The parathyroids are four tiny glands usually found in the neck, next to the thyroid gland. They control calcium balance in the body. When blood calcium levels fall too low, these glands make a hormone to restore normal calcium levels. This hormone is named parathyroid hormone (PTH). Hyperparathyroidism means that the parathyroid glands are too active, and people have high blood calcium levels. Untreated hyperparathyroidism can lead to osteoporosis, kidney stones, high blood pressure, inflammation (swelling) of the pancreas, or stomach ulcers.
About 100,000 people per year are diagnosed with hyperparathyroidism, twice as many females as males.
Most people (85%) have a benign (not cancerous) parathyroid gland tumor (adenoma). Others may have enlarged parathyroid glands (hyperplasia). Rarely, the cause is cancer. Aging increases the risk. Some people have disorders related to other endocrine conditions.
People may have no symptoms. Some may feel weak, tired, and depressed or have muscle aches and joint pains. They may have less appetite, nausea, vomiting, constipation, confusion, or frequent urination and thirst.
The health care provider makes a diagnosis by measuring blood levels of calcium and PTH. High levels of both confirm the diagnosis.

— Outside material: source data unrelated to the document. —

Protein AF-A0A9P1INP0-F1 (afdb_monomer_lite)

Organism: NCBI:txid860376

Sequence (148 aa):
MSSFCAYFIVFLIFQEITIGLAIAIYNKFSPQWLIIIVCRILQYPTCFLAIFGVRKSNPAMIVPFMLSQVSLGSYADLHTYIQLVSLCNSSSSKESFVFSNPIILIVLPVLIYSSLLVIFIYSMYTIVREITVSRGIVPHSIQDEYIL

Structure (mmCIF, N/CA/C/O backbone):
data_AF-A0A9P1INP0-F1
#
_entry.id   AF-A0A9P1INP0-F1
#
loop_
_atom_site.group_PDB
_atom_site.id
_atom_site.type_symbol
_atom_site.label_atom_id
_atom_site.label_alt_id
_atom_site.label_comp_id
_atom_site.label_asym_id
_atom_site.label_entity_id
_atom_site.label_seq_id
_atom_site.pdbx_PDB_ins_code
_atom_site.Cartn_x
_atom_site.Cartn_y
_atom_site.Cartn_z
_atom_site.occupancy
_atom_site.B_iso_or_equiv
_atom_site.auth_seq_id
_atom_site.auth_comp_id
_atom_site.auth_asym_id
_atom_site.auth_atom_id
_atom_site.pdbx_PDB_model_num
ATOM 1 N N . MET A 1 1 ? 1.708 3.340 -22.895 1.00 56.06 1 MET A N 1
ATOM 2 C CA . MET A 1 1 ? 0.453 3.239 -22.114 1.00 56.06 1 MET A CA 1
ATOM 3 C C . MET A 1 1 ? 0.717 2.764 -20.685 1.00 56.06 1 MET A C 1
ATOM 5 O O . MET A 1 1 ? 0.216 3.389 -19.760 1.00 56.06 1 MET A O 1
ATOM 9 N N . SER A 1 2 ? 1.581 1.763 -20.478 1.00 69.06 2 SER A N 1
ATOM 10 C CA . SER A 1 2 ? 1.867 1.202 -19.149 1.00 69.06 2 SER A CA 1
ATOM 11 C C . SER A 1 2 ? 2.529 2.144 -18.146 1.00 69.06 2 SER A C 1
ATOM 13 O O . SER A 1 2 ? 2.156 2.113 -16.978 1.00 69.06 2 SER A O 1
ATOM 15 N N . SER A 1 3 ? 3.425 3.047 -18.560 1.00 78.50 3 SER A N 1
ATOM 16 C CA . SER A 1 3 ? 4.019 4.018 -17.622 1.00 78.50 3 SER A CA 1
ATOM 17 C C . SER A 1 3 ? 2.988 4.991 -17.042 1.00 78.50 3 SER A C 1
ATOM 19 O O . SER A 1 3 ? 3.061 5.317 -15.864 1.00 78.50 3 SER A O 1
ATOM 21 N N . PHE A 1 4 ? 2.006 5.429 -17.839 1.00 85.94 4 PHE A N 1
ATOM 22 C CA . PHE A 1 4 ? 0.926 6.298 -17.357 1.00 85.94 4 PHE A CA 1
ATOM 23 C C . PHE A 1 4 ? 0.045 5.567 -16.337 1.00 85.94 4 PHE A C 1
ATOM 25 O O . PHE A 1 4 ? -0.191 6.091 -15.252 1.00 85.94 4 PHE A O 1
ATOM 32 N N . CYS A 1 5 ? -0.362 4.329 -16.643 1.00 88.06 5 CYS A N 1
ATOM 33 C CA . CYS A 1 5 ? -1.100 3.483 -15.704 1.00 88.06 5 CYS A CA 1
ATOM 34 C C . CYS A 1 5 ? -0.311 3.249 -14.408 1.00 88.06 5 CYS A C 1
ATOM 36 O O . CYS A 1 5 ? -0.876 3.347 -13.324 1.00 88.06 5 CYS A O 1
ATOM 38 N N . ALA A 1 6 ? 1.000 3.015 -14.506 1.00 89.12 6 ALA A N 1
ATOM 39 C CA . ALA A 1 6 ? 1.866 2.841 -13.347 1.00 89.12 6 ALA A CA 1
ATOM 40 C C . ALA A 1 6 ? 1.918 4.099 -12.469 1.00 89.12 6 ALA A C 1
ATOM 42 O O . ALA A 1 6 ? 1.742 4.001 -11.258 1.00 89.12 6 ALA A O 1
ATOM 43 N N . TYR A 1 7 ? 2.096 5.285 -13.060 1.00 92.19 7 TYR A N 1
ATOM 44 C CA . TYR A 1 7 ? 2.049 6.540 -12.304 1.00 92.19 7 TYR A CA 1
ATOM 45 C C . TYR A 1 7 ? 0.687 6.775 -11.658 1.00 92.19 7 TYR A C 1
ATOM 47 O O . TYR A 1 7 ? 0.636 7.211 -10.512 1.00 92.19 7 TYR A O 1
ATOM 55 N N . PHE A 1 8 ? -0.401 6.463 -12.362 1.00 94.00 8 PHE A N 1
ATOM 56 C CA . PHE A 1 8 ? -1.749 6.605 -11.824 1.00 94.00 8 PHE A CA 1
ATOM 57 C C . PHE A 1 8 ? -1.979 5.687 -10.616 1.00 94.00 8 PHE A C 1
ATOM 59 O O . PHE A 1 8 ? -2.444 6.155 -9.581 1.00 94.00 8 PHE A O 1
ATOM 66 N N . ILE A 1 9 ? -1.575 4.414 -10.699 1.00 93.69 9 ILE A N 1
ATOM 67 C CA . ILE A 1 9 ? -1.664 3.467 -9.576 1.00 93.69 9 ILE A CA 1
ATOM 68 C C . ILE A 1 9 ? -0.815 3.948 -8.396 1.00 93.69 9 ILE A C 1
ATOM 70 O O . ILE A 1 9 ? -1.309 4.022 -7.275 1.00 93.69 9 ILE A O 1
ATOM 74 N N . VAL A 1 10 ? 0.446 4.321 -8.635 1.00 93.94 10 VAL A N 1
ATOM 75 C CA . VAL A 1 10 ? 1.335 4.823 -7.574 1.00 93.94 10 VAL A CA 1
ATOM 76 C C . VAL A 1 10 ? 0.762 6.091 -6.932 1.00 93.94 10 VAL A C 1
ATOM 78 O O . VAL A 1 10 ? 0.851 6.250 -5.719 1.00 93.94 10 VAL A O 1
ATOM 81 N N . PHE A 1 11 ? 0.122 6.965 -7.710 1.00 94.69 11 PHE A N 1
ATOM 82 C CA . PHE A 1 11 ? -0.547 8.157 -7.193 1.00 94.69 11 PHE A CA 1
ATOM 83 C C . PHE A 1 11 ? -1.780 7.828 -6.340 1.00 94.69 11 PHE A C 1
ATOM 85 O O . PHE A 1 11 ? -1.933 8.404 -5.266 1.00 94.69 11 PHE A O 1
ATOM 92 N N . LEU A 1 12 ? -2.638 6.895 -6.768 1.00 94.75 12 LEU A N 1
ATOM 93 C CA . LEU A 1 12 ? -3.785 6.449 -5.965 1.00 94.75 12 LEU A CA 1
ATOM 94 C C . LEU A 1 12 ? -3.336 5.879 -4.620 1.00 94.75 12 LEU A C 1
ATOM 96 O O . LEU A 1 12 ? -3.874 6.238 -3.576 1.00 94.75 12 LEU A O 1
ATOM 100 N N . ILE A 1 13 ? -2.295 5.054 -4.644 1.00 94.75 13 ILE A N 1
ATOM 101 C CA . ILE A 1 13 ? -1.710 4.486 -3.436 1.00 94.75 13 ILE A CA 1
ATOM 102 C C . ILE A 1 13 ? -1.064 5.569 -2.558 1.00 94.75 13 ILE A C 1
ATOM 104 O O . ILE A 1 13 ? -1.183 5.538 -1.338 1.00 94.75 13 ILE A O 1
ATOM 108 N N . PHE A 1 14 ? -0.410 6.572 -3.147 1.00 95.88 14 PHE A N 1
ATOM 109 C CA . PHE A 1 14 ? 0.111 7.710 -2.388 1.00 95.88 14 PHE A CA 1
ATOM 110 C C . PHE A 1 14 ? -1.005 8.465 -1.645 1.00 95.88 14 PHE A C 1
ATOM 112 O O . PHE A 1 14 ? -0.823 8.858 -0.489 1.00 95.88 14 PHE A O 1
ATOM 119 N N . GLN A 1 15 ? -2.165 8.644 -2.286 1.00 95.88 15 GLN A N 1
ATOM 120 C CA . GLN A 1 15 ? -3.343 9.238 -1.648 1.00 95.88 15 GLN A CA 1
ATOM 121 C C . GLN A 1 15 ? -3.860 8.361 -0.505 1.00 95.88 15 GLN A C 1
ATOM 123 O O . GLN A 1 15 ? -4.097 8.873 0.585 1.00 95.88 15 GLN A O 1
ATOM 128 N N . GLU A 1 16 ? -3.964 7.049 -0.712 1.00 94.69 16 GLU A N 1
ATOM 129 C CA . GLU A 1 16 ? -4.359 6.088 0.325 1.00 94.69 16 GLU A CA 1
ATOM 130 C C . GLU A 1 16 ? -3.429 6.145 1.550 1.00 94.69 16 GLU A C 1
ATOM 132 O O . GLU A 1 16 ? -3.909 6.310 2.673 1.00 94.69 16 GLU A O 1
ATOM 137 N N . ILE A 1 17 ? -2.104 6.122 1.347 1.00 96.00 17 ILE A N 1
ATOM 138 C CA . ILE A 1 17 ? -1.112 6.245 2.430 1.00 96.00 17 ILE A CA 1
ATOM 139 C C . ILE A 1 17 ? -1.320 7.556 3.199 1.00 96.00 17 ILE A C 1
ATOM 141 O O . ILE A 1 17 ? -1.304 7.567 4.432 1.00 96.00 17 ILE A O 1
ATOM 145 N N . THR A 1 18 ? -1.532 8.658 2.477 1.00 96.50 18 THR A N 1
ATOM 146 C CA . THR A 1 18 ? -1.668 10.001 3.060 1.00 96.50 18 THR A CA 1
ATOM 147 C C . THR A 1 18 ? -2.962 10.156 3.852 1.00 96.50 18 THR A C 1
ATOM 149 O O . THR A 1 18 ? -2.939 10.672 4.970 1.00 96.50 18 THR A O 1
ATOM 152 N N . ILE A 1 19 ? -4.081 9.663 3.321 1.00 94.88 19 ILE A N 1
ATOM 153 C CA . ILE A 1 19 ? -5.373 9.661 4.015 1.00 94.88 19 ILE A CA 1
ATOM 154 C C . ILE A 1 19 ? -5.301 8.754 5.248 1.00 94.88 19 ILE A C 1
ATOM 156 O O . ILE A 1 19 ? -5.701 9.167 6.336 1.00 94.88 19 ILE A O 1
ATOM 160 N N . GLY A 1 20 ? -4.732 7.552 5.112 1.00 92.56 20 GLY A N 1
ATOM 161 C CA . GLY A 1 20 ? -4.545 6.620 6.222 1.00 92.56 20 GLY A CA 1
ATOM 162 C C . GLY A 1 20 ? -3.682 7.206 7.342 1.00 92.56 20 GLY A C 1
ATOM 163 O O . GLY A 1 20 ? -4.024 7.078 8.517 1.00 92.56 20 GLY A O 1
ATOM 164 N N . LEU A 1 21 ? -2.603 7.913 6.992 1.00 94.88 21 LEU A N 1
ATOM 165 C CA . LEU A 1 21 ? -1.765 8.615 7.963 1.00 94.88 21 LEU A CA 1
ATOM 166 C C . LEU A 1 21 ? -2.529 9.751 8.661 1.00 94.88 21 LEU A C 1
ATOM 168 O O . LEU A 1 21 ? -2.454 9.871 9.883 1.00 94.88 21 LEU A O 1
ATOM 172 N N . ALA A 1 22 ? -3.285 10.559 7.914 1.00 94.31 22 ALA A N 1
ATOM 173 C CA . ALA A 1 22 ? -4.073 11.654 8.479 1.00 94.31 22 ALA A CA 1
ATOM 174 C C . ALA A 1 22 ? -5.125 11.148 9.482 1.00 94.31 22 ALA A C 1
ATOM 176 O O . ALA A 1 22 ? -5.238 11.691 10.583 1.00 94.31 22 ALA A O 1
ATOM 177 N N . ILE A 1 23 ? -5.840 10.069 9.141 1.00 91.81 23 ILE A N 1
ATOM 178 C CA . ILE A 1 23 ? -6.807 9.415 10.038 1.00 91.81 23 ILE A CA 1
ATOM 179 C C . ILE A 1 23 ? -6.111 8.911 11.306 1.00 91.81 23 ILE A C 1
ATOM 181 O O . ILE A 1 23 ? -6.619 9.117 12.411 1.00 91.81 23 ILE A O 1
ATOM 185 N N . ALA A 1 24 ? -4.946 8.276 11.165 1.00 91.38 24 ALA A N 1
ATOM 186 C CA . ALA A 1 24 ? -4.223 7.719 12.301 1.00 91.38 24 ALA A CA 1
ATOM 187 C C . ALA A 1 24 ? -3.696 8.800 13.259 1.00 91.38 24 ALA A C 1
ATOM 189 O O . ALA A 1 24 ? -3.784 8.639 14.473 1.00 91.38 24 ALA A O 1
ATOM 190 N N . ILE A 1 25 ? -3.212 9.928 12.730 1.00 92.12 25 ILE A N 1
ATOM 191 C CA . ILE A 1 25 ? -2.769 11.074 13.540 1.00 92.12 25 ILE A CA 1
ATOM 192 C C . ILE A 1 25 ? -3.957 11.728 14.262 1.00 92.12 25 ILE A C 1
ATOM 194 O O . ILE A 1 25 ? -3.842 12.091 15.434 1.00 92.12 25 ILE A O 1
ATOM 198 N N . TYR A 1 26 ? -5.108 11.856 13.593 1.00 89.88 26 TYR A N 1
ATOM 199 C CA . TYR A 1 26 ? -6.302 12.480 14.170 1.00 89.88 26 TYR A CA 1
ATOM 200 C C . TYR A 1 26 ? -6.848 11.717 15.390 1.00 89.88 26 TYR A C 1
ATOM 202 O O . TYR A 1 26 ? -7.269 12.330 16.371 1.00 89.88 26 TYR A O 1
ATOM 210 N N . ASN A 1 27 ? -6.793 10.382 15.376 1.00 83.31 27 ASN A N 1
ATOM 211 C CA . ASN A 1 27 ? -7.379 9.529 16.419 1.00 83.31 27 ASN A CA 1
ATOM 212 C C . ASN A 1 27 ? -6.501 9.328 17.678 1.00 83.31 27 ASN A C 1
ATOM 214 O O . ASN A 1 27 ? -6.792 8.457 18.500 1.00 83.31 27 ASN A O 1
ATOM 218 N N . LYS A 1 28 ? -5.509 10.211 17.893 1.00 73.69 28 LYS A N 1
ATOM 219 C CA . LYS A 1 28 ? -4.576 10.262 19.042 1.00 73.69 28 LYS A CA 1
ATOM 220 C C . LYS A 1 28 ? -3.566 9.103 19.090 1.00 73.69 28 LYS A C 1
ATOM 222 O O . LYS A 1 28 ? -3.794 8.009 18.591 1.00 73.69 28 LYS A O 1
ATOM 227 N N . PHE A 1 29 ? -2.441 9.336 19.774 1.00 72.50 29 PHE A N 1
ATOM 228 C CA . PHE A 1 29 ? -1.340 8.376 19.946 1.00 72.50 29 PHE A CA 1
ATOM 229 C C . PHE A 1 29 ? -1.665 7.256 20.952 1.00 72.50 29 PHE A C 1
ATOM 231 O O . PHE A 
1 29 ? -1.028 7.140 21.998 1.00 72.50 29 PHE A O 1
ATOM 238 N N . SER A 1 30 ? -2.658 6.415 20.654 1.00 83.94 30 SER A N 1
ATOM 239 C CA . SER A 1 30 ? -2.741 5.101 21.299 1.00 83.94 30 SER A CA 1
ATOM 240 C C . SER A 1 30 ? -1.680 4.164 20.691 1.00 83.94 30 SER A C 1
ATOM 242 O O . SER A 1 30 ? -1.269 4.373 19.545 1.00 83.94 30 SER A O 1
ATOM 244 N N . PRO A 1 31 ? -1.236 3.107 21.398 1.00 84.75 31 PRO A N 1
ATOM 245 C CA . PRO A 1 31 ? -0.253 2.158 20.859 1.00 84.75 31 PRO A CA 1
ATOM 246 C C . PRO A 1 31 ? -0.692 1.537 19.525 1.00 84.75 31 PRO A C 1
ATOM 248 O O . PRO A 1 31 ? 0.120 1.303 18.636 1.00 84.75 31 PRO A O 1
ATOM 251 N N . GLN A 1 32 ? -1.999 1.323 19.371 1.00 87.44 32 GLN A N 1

A parathyroid gland tumor is best removed surgically. Only people with high calcium levels, bothersome symptoms, or possible cancer need surgery. Surgery cures 95% of people. Complications of surgery include low calcium level, bleeding, and infection. The low calcium level that occurs may be temporary or permanent. Many doctors suggest taking calcium and vitamin D supplements.
The health care provider may just watch people with enlarged parathyroids and monitor them with frequent measurement of blood calcium levels. In an emergency (a very high calcium level), intravenous fluids and medicines may be given to lower the levels.